Welcome to the first of the Book Witch Blogs!
Been pondering mailing lists and such for a while now but a) didn’t have anything to report regularly enough, and, b) didn’t want to start something only to find I couldn’t sustain it! A bit further down the road now, particularly with the Events side now in place, so giving this a try and if it works out can use it as the basis for a (monthly) newsletter or similar (or that’s the thought process anyway!)

Thanks to much help from my ever-so-glamorous assistant the website has been flooded with new additions this past week – both “new new” and “new pre-loved” including some very amazing rare and limited editions as part of the ongoing cataloguing process (for more see Special Finds). Brief glitch on day one when we hit some memory issues (the website’s not ours!) but fortunately resolved quite quickly.

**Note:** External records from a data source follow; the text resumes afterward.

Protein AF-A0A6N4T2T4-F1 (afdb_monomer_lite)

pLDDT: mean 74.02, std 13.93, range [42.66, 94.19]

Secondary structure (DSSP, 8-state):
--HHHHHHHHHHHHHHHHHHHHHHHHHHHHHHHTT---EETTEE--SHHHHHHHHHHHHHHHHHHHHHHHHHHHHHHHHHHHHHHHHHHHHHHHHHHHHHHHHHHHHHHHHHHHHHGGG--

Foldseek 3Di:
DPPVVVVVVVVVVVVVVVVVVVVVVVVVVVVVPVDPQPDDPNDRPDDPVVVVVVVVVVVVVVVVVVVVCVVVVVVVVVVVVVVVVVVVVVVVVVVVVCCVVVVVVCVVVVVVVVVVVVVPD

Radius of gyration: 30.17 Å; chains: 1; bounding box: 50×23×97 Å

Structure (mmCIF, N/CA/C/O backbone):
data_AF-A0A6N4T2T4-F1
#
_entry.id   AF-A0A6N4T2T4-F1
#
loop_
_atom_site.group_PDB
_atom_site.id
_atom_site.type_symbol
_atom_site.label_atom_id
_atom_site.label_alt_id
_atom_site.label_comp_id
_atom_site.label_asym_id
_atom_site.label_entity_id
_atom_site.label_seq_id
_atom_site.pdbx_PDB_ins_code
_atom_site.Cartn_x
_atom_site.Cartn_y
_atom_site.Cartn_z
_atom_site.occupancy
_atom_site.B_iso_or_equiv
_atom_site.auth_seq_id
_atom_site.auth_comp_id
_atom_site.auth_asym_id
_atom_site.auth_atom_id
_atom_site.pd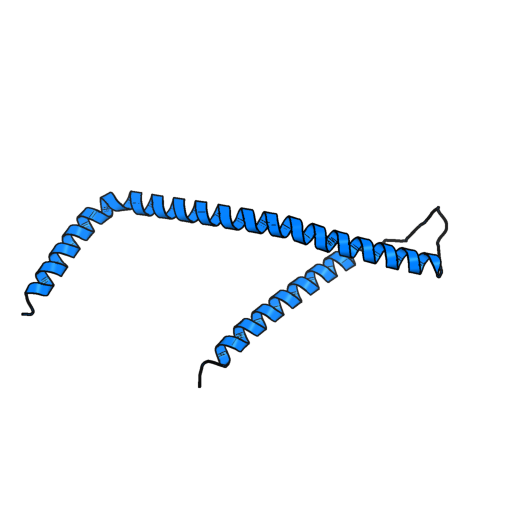bx_PDB_model_num
ATOM 1 N N . MET A 1 1 ? 19.919 -6.184 27.517 1.00 48.22 1 MET A N 1
ATOM 2 C CA . MET A 1 1 ? 20.493 -6.951 26.386 1.00 48.22 1 MET A CA 1
ATOM 3 C C . MET A 1 1 ? 19.366 -7.590 25.558 1.00 48.22 1 MET A C 1
ATOM 5 O O . MET A 1 1 ? 19.368 -8.787 25.328 1.00 48.22 1 MET A O 1
ATOM 9 N N . THR A 1 2 ? 18.357 -6.803 25.157 1.00 52.94 2 THR A N 1
ATOM 10 C CA . THR A 1 2 ? 17.091 -7.309 24.571 1.00 52.94 2 THR A CA 1
ATOM 11 C C . THR A 1 2 ? 16.570 -6.466 23.396 1.00 52.94 2 THR A C 1
ATOM 13 O O . THR A 1 2 ? 15.616 -6.878 22.748 1.00 52.94 2 THR A O 1
ATOM 16 N N . SER A 1 3 ? 17.184 -5.319 23.065 1.00 52.50 3 SER A N 1
ATOM 17 C CA . SER A 1 3 ? 16.706 -4.453 21.969 1.00 52.50 3 SER A CA 1
ATOM 18 C C . SER A 1 3 ? 17.214 -4.852 20.576 1.00 52.50 3 SER A C 1
ATOM 20 O O . SER A 1 3 ? 16.605 -4.467 19.583 1.00 52.50 3 SER A O 1
ATOM 22 N N . ASN A 1 4 ? 18.287 -5.647 20.475 1.00 53.25 4 ASN A N 1
ATOM 23 C CA . ASN A 1 4 ? 18.870 -6.034 19.179 1.00 53.25 4 ASN A CA 1
ATOM 24 C C . ASN A 1 4 ? 18.088 -7.134 18.442 1.00 53.25 4 ASN A C 1
ATOM 26 O O . ASN A 1 4 ? 18.234 -7.286 17.229 1.00 53.25 4 ASN A O 1
ATOM 30 N N . THR A 1 5 ? 17.258 -7.904 19.148 1.00 52.41 5 THR A N 1
ATOM 31 C CA . THR A 1 5 ? 16.526 -9.030 18.548 1.00 52.41 5 THR A CA 1
ATOM 32 C C . THR A 1 5 ? 15.265 -8.557 17.819 1.00 52.41 5 THR A C 1
ATOM 34 O O . THR A 1 5 ? 14.924 -9.073 16.757 1.00 52.41 5 THR A O 1
ATOM 37 N N . THR A 1 6 ? 14.596 -7.519 18.326 1.00 51.62 6 THR A N 1
ATOM 38 C CA . THR A 1 6 ? 13.339 -7.003 17.759 1.00 51.62 6 THR A CA 1
ATOM 39 C C . THR A 1 6 ? 13.549 -6.204 16.463 1.00 51.62 6 THR A C 1
ATOM 41 O O . THR A 1 6 ? 12.694 -6.234 15.573 1.00 51.62 6 THR A O 1
ATOM 44 N N . SER A 1 7 ? 14.695 -5.530 16.300 1.00 52.47 7 SER A N 1
ATOM 45 C CA . SER A 1 7 ? 15.031 -4.787 15.071 1.00 52.47 7 SER A CA 1
ATOM 46 C C . SER A 1 7 ? 15.353 -5.712 13.890 1.00 52.47 7 SER A C 1
ATOM 48 O O . SER A 1 7 ? 14.941 -5.441 12.763 1.00 52.47 7 SER A O 1
ATOM 50 N N . ASN A 1 8 ? 16.001 -6.855 14.140 1.00 55.94 8 ASN A N 1
ATOM 51 C CA . ASN A 1 8 ? 16.327 -7.834 13.099 1.00 55.94 8 ASN A CA 1
ATOM 52 C C . ASN A 1 8 ? 15.080 -8.498 12.498 1.00 55.94 8 ASN A C 1
ATOM 54 O O . ASN A 1 8 ? 14.985 -8.659 11.286 1.00 55.94 8 ASN A O 1
ATOM 58 N N . ILE A 1 9 ? 14.082 -8.830 13.321 1.00 57.25 9 ILE A N 1
ATOM 59 C CA . ILE A 1 9 ? 12.859 -9.501 12.848 1.00 57.25 9 ILE A CA 1
ATOM 60 C C . ILE A 1 9 ? 12.040 -8.584 11.926 1.00 57.25 9 ILE A C 1
ATOM 62 O O . ILE A 1 9 ? 11.522 -9.031 10.902 1.00 57.25 9 ILE A O 1
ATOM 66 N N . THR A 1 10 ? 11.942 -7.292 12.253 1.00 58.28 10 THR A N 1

June’s workshop will be a re-run of Runes (try saying that ten times fast) and will be on  the 15th – as usual you can book online or in the shop, see Events for further info. I’ve been absolutely loving doing them, and looking forward to some of the new topics I’m hoping to cover in the coming months.

I also managed to de-Americanise the website (apologies to Americans, but some of the terminology was driving me crazy) so no more ‘Cart’ and ‘Newness’ nonsense, it should be Baskets and Date Added all round now!

Another new addition is ‘Book Prescriptions’ – more designed for ‘distance customers’ since (hopefully) anyone who pops in the shop knows they can always have a blether about suggestions and recommendations,  but this gives everyone the opportunity the chance to fill in a wee form to do the same (or even just for days like this when it’s chucking it down and you don’t want to venture forth…)

Seems like most of the past week involved minor skirmishes with the website – I think it largely came out a draw but time will tell whether it’s all working properly and it might take me a while to get it as ‘pretty’ as I would like (if any WP gurus want to volunteer their help I’d be more than willing to accept, done a not-bad job at bodging through myself so far but know my limitations!)